That this court was justified in considering the com*182mon-law principle in force here regardless of the statute, is shown by the case of G. B. & L. Ry. Co. v. Eagles, 9 Colo. 544, 13 Pac. 696, where it is said: “In general, if a voluntary act, lawful in itself, may naturally result in injury to another, or the violation of his legal rights, the actor must, at his peril, see to it that such injury or such violation does not follow, or he must expect to respond in damages therefor; and this is true regardless of the motive, or the degree of care with which the act is performed.” citing Rylands v. Fletcher, and other cases to the same effect.

In Garnet Co. v. Sampson, supra, this court after referring to Sylvester v. Jerome as holding the statute a mere affirmation of the common-law rule, makes the foregoing quotation from the Rylands case; but announces that its ruling then made is based wholly on the statute. Since the two cases above cited accept the rule laid down in the Rylands case as the law, the maj ority opinion must be understood to overrule them.

In the Garnet case this court further said that the underlying principles imposing absolute liability upon railroads for damages by fire applied with equal force to the statute then under consideration, and quoted at length from two Missouri cases and one United States Supreme Court case, in which this underlying principle is set forth.

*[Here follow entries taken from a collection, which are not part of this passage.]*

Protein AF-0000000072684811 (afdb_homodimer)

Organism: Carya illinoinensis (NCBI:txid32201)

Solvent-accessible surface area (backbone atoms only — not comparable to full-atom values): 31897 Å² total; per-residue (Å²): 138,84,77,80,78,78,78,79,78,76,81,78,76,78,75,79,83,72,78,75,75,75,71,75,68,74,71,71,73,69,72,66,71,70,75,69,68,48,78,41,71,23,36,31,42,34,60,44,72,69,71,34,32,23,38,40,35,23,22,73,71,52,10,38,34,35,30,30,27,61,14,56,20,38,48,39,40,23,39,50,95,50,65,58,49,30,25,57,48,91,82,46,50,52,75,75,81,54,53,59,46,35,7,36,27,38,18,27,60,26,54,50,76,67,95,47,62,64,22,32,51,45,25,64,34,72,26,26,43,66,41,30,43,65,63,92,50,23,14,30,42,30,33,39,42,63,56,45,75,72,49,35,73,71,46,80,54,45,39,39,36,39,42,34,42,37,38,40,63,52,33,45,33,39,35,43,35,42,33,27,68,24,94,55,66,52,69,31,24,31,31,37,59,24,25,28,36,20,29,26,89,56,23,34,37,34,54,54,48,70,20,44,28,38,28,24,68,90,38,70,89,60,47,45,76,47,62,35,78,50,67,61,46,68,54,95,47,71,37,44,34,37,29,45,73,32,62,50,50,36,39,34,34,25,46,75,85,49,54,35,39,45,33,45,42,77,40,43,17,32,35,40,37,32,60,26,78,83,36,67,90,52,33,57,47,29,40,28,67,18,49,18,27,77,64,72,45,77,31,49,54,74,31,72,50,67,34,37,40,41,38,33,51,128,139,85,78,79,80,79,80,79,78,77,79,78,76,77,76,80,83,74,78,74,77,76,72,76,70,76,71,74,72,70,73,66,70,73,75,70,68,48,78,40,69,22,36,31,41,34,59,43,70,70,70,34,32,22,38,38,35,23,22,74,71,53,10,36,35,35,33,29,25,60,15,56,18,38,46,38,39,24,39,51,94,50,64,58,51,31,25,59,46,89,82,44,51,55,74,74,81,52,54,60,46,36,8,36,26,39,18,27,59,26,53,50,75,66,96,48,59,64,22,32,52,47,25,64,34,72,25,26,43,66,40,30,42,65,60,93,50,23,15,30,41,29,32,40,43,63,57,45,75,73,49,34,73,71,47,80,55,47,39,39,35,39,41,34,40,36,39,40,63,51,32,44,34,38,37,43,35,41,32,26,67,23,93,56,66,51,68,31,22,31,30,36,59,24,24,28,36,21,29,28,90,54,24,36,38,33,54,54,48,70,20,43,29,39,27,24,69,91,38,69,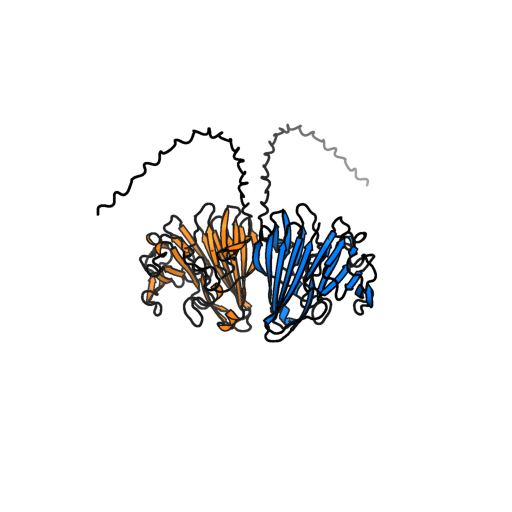89,62,46,46,76,49,65,36,80,49,66,61,46,69,53,94,46,73,38,43,33,38,28,47,74,33,63,54,50,37,39,34,35,24,46,74,84,48,54,35,40,44,33,48,44,77,30,51,22,32,35,41,39,32,60,26,77,82,36,68,90,52,34,56,47,29,41,28,67,18,52,18,26,78,66,72,45,77,32,48,53,75,31,69,49,68,32,38,38,41,36,34,53,126

Foldseek 3Di:
DPPPPPPPPPDPPPPDPPDPPPPPPPPPPPPPVPCPVPPDAAWDWAQDPQRFIWIWHAFPQGWIWIATQQQRFTAFTAAHVGDTFKDFDPPADDNLPDFGRIGFGKQPQEDADDQAPHSACSSSGGWAWDDWDQDPRKIKTKTKDWDDPVRCVRPNFTKIWIWMWIDDNFKIKIKIKIAGQGQFKDKGKMKTFTKTFAQQQQKKKAQQAQFWKFWCPPPVVHTDTDGHHDRIGGPPAFGWMKTFQTDQWMWMDRHPPWIKIKGKDPLRIWIKGAHGVVCPPPSRTIITIMRIGNDMDMDHHGDMDMMMIMIGTD/DPPPPDPPPPDPPPDDPPPPPPPPPPPPPPPPVPCPVPPDAAWDWAQDPQRFIWIWHAFPQGWIWIATQQQRFTAFTAAHVGDTFKDFDPPADDNLPDFGRIGFGKQPQEDADDQAPHSACSSSGGWAWDDWDQDPRKIKTKTKDWDDPVRCVRPVFTKIWIWMWIDDNFKIKIKIKIAGQGQFKDKGKMKTFTKTFAQQQQKKKAQQAQFWKFWCPPPVVHTDTDGHHDRIGGPPAFGWMKTAQTDQWMWMDRHPPWIKIKGKPPLRIWIKGAHGVVCPPPSRTIITIMRIGNDMDMDHHGDMDMMMIMIGTD

Radius of gyration: 33.16 Å; Cα contacts (8 Å, |Δi|>4): 1675; chains: 2; bounding box: 83×86×167 Å

Secondary structure (DSSP, 8-state):
----------------------------------------SEEEEEE-GGG-EEEEEE-TTS-EEEEETBTTEEEEEE-TT--BSB-B-TT---SSSS--SBSS-EEBS--SSSSSSTTBSGGGSB-EEEEEEEETTEEEEEEEEE--HHHHHHS---EEEEEEEEE-SSEEEEEEEEEE-SSS-EEEEEEE--EEE--TTT-EEES-TT-EEEE-SS-TTSPEEEE---SEEE-SS-EEEEEET--SEEEEE-SSS-EEEEEEES--EEEEEE-GGGGTTTGGGEEEEEEEEEEEEEE-TT-EEEEEEEEEE-/----------------------------------------SEEEEEE-GGG-EEEEEE-TTS-EEEEETBTTEEEEEE-TT--BSB-B-TT---SSSS--SBSS-EEBS-SSSSSSSTTBSGGGSB-EEEEEEEETTEEEEEEEEE--HHHHHHS---EEEEEEEEE-SSEEEEEEEEEE-SSS-EEEEEEE--EEE--TTT-EEES-TT-EEEE-SS-TTSPEEEE---SEEE-SS-EEEEEET--SEEEEE-SSS-EEEEEEES--EEEEEE-GGGGTTTGGGEEEEEEEEEEEEEE-TT-EEEEEEEEEE-

Sequence (628 aa):
MALVSMAFSLSTLCPPNLRRVNRYNSGKAYATVGKEASTSLGVRVTEGEGNLPKAVLTSATGSEADVYLFGGCVTSWKVANGKDLLFVRPDAVFNKKKPISGGLPHCFPQFGPGQIQQHGFARNLDWSVVDSENVEGNPVVTLELKDGTYSRSMWDYSFQALYKVILHTRSLSTELTITNTDNKPFSFNTALHTYFSASVTGASVKGLKGCKTLNKDPDPKNPLEGKEERDVVTFPGFVDCVYLDAPNELQLDNGLGDMISIRNTNWTDAVLWNPYLQMEACYKDFVCVENAKIGNVQLEPAQSWTATQHLSIDMALVSMAFSLSTLCPPNLRRVNRYNSGKAYATVGKEASTSLGVRVTEGEGNLPKAVLTSATGSEADVYLFGGCVTSWKVANGKDLLFVRPDAVFNKKKPISGGLPHCFPQFGPGQIQQHGFARNLDWSVVDSENVEGNPVVTLELKDGTYSRSMWDYSFQALYKVILHTRSLSTELTITNTDNKPFSFNTALHTYFSASVTGASVKGLKGCKTLNKDPDPKNPLEGKEERDVVTFPGFVDCVYLDAPNELQLDNGLGDMISIRNTNWTDAVLWNPYLQMEACYKDFVCVENAKIGNVQLEPAQSWTATQHLSID

pLDDT: mean 87.81, std 23.79, range [20.56, 98.94]

InterPro domains:
  IPR008183 Aldose 1-/Glucose-6-phosphate 1-epimerase [PF01263] (56-311)
  IPR025532 Glucose-6-phosphate 1-epimerase [PIRSF016020] (56-312)
  IPR025532 Glucose-6-phosphate 1-epimerase [cd09020] (55-312)

Nearest PDB structures (foldseek):
  3k25-assembly2_B  TM=8.082E-01  e=4.447E-17  Synechocystis sp. PCC 6803
  3os7-assembly1_A  TM=8.405E-01  e=4.283E-15  Clostridium acetobutylicum
  3mwx-assembly2_B  TM=8.320E-01  e=1.224E-14  Bacillus subtilis
  3dcd-assembly2_B  TM=7.575E-01  e=1.754E-15  Lactobacillus acidophilus
  3q1n-assembly1_A  TM=7.123E-01  e=1.767E-14  Lacticaseibacillus paracasei ATCC 334

Structure (mmCIF, N/CA/C/O backbone):
data_AF-0000000072684811-model_v1
#
loop_
_entity.id
_entity.type
_entity.pdbx_description
1 polymer 'Glucose-6-phosphate 1-epimerase'
#
loop_
_atom_site.group_PDB
_atom_site.id
_atom_site.type_symbol
_atom_site.label_atom_id
_atom_site.label_alt_id
_atom_site.label_comp_id
_atom_site.label_asym_id
_atom_site.label_entity_id
_atom_site.label_seq_id
_atom_site.pdbx_PDB_ins_code
_atom_site.Cartn_x
_atom_site.Cartn_y
_atom_site.Cartn_z
_atom_site.occupancy
_atom_site.B_iso_or_equiv
_atom_site.auth_seq_id
_atom_site.auth_comp_id
_atom_site.auth_asym_id
_atom_site.auth_atom_id
_atom_site.pdbx_PDB_model_num
ATOM 1 N N . MET A 1 1 ? 35.625 -8.141 79.562 1 21.81 1 MET A N 1
ATOM 2 C CA . MET A 1 1 ? 36.594 -9.164 79.188 1 21.81 1 MET A CA 1
ATOM 3 C C . MET A 1 1 ? 37 -9.016 77.688 1 21.81 1 MET A C 1
ATOM 5 O O . MET A 1 1 ? 36.188 -9.172 76.812 1 21.81 1 MET A O 1
ATOM 9 N N . ALA A 1 2 ? 37.938 -8.102 77.5 1 23.25 2 ALA A N 1
ATOM 10 C CA . ALA A 1 2 ? 38.531 -7.168 76.562 1 23.25 2 ALA A CA 1
ATOM 11 C C . ALA A 1 2 ? 39.375 -7.906 75.5 1 23.25 2 ALA A C 1
ATOM 13 O O . ALA A 1 2 ? 40.469 -8.383 75.812 1 23.25 2 ALA A O 1
ATOM 14 N N . LEU A 1 3 ? 38.562 -8.82 74.75 1 22.66 3 LEU A N 1
ATOM 15 C CA . LEU A 1 3 ? 39.125 -9.875 73.875 1 22.66 3 LEU A CA 1
ATOM 16 C C . LEU A 1 3 ? 40.125 -9.297 72.875 1 22.66 3 LEU A C 1
ATOM 18 O O . LEU A 1 3 ? 39.906 -8.211 72.312 1 22.66 3 LEU A O 1
ATOM 22 N N . VAL A 1 4 ? 41.375 -9.672 73 1 23.28 4 VAL A N 1
ATOM 23 C CA . VAL A 1 4 ? 42.719 -9.375 72.5 1 23.28 4 VAL A CA 1
ATOM 24 C C . VAL A 1 4 ? 42.812 -9.641 71 1 23.28 4 VAL A C 1
ATOM 26 O O . VAL A 1 4 ? 42.688 -10.789 70.562 1 23.28 4 VAL A O 1
ATOM 29 N N . SER A 1 5 ? 42.219 -8.75 70.125 1 23.73 5 SER A N 1
ATOM 30 C CA . SER A 1 5 ? 41.906 -8.789 68.688 1 23.73 5 SER A CA 1
ATOM 31 C C . SER A 1 5 ? 43.156 -8.852 67.875 1 23.73 5 SER A C 1
ATOM 33 O O . SER A 1 5 ? 43.969 -7.918 67.875 1 23.73 5 SER A O 1
ATOM 35 N N . MET A 1 6 ? 43.844 -10.062 67.938 1 21.19 6 MET A N 1
ATOM 36 C CA . MET A 1 6 ? 45.219 -10.242 67.438 1 21.19 6 MET A CA 1
ATOM 37 C C . MET A 1 6 ? 45.281 -9.922 65.938 1 21.19 6 MET A C 1
ATOM 39 O O . MET A 1 6 ? 44.5 -10.43 65.125 1 21.19 6 MET A O 1
ATOM 43 N N . ALA A 1 7 ? 45.969 -8.859 65.438 1 22.55 7 ALA A N 1
ATOM 44 C CA . ALA A 1 7 ? 46.188 -8.055 64.25 1 22.55 7 ALA A CA 1
ATOM 45 C C . ALA A 1 7 ? 47.094 -8.797 63.281 1 22.55 7 ALA A C 1
ATOM 47 O O . ALA A 1 7 ? 48.281 -8.969 63.5 1 22.55 7 ALA A O 1
ATOM 48 N N . PHE A 1 8 ? 46.656 -10.102 62.875 1 21.11 8 PHE A N 1
ATOM 49 C CA . PHE A 1 8 ? 47.656 -10.875 62.125 1 21.11 8 PHE A CA 1
ATOM 50 C C . PHE A 1 8 ? 48.062 -10.156 60.844 1 21.11 8 PHE A C 1
ATOM 52 O O . PHE A 1 8 ? 47.188 -9.711 60.094 1 21.11 8 PHE A O 1
ATOM 59 N N . SER A 1 9 ? 49.219 -9.539 60.75 1 21.52 9 SER A N 1
ATOM 60 C CA . SER A 1 9 ? 49.938 -8.672 59.812 1 21.52 9 SER A CA 1
ATOM 61 C C . SER A 1 9 ? 50.281 -9.422 58.531 1 21.52 9 SER A C 1
ATOM 63 O O . SER A 1 9 ? 51.188 -10.273 58.531 1 21.52 9 SER A O 1
ATOM 65 N N . LEU A 1 10 ? 49.312 -10.141 57.906 1 23.23 10 LEU A N 1
ATOM 66 C CA . LEU A 1 10 ? 49.719 -11.016 56.812 1 23.23 10 LEU A CA 1
ATOM 67 C C . LEU A 1 10 ? 50.531 -10.242 55.75 1 23.23 10 LEU A C 1
ATOM 69 O O . LEU A 1 10 ? 50.156 -9.117 55.406 1 23.23 10 LEU A O 1
ATOM 73 N N . SER A 1 11 ? 51.812 -10.633 55.562 1 22.14 11 SER A N 1
ATOM 74 C CA . SER A 1 11 ? 52.938 -10.211 54.75 1 22.14 11 SER A CA 1
ATOM 75 C C . SER A 1 11 ? 52.594 -10.188 53.281 1 22.14 11 SER A C 1
ATOM 77 O O . SER A 1 11 ? 51.969 -11.117 52.781 1 22.14 11 SER A O 1
ATOM 79 N N . THR A 1 12 ? 52.438 -8.977 52.688 1 22.91 12 THR A N 1
ATOM 80 C CA . THR A 1 12 ? 52.062 -8.438 51.375 1 22.91 12 THR A CA 1
ATOM 81 C C . THR A 1 12 ? 53.031 -8.867 50.312 1 22.91 12 THR A C 1
ATOM 83 O O . THR A 1 12 ? 54.188 -8.445 50.281 1 22.91 12 THR A O 1
ATOM 86 N N . LEU A 1 13 ? 53.156 -10.273 50.125 1 22.88 13 LEU A N 1
ATOM 87 C CA . LEU A 1 13 ? 54.156 -10.703 49.156 1 22.88 13 LEU A CA 1
ATOM 88 C C . LEU A 1 13 ? 53.969 -9.984 47.812 1 22.88 13 LEU A C 1
ATOM 90 O O . LEU A 1 13 ? 52.844 -9.734 47.406 1 22.88 13 LEU A O 1
ATOM 94 N N . CYS A 1 14 ? 55.031 -9.203 47.438 1 23.92 14 CYS A N 1
ATOM 95 C CA . CYS A 1 14 ? 55.281 -8.289 46.312 1 23.92 14 CYS A CA 1
ATOM 96 C C . CYS A 1 14 ? 55.219 -9.023 44.969 1 23.92 14 CYS A C 1
ATOM 98 O O . CYS A 1 14 ? 56 -9.922 44.719 1 23.92 14 CYS A O 1
ATOM 100 N N . PRO A 1 15 ? 54 -9.391 44.5 1 24.89 15 PRO A N 1
ATOM 101 C CA . PRO A 1 15 ? 54 -10.25 43.312 1 24.89 15 PRO A CA 1
ATOM 102 C C . PRO A 1 15 ? 54.812 -9.68 42.156 1 24.89 15 PRO A C 1
ATOM 104 O O . PRO A 1 15 ? 55 -8.461 42.062 1 24.89 15 PRO A O 1
ATOM 107 N N . PRO A 1 16 ? 55.688 -10.578 41.531 1 25.05 16 PRO A N 1
ATOM 108 C CA . PRO A 1 16 ? 56.656 -10.289 40.469 1 25.05 16 PRO A CA 1
ATOM 109 C C . PRO A 1 16 ? 56 -9.594 39.281 1 25.05 16 PRO A C 1
ATOM 111 O O . PRO A 1 16 ? 54.781 -9.672 39.062 1 25.05 16 PRO A O 1
ATOM 114 N N . ASN A 1 17 ? 56.75 -8.562 38.781 1 23.22 17 ASN A N 1
ATOM 115 C CA . ASN A 1 17 ? 56.562 -7.574 37.719 1 23.22 17 ASN A CA 1
ATOM 116 C C . ASN A 1 17 ? 56.406 -8.242 36.344 1 23.22 17 ASN A C 1
ATOM 118 O O . ASN A 1 17 ? 57.344 -8.812 35.812 1 23.22 17 ASN A O 1
ATOM 122 N N . LEU A 1 18 ? 55.469 -9.203 36.281 1 22.34 18 LEU A N 1
ATOM 123 C CA . LEU A 1 18 ? 55.406 -9.852 34.969 1 22.34 18 LEU A CA 1
ATOM 124 C C . LEU A 1 18 ? 55.406 -8.812 33.844 1 22.34 18 LEU A C 1
ATOM 126 O O . LEU A 1 18 ? 54.812 -7.746 34 1 22.34 18 LEU A O 1
ATOM 130 N N . ARG A 1 19 ? 56.281 -9.055 32.812 1 22.44 19 ARG A N 1
ATOM 131 C CA . ARG A 1 19 ? 56.688 -8.461 31.531 1 22.44 19 ARG A CA 1
ATOM 132 C C . ARG A 1 19 ? 55.5 -8.266 30.609 1 22.44 19 ARG A C 1
ATOM 134 O O . ARG A 1 19 ? 54.844 -9.242 30.219 1 22.44 19 ARG A O 1
ATOM 141 N N . ARG A 1 20 ? 54.656 -7.336 30.906 1 22.03 20 ARG A N 1
ATOM 142 C CA . ARG A 1 20 ? 53.531 -7.172 29.984 1 22.03 20 ARG A CA 1
ATOM 143 C C . ARG A 1 20 ? 54.031 -6.973 28.562 1 22.03 20 ARG A C 1
ATOM 145 O O . ARG A 1 20 ? 54.781 -6.027 28.281 1 22.03 20 ARG A O 1
ATOM 152 N N . VAL A 1 21 ? 54.438 -8.094 27.859 1 24.53 21 VAL A N 1
ATOM 153 C CA . VAL A 1 21 ? 54.656 -7.988 26.422 1 24.53 21 VAL A CA 1
ATOM 154 C C . VAL A 1 21 ? 53.531 -7.18 25.781 1 24.53 21 VAL A C 1
ATOM 156 O O . VAL A 1 21 ? 52.344 -7.473 25.984 1 24.53 21 VAL A O 1
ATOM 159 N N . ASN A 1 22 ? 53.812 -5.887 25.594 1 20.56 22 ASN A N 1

That principle is fundamentally identical with that announced in the Rylands case, and the cases which have followed it. In one of the Missouri cases thus cited, (Campbell v. M. P. Ry. Co., 121 Mo. 340, 25 S. W. 396, 25 L. R. A. 175, 42 Am. St. 530), speaking of a railroad company and a property owner on its line, the court said: “Both parties are faultless, but nevertheless, the property of the owner is consumed by fire from an engine. The property owner has the right to own the property, and to claim protection under the law, equal at least to the right of the corporation to use fire on its engines. The loss must necessarily fall upon one or the other of these parties. Which one of them shall suffer the loss, *183the one through whose agency the damage was caused, though in the lawful use of its property, or the one equally innocent of wrong, and who had no agency in causing the damage? Tested by the rule of natural right and equity there could be but one answer to the inquiry. This answer is formulated into the maxim that “everyone should so use his own property as not to injure that of his neighbor.” Apply this language to the case at bar. Here we find the ditch company claiming exemption from liability, because it is pursuing a lawful business under the authority of the state, and, in case water escapes in spite of due care to prevent it, the property owner, who is also entitled to protection, and has done nothing in the premises, must suffer the loss. Can anyone deny the correctness of the Missouri court’s conclusion that the one who is responsible for the presence of the dangerous agency should answer for the loss? This court is, thus again, committed to the doctrine embodied in the Ry-lands case.

It is true that in Bishop v. Brown, 14 Colo. App. 535, 61 Pac. 50, Justice Bissell declared his belief that the Ry-lands case was not in accord with the general American doctrine. But the case before him was for damages from the explosion of a boiler, and the action was based on negligence ; clearly a case where the principle now under discussion did not apply, even if the action had not been predicated on negligence. As is pointed out in Berger v. Minneapolis Gas Co., 60 Minn. 296, 62 N. W. 336, the doctrine of the RyIcmds case is confined to things brought upon the premises, which, if permitted, will escape, and be likely to commit mischief.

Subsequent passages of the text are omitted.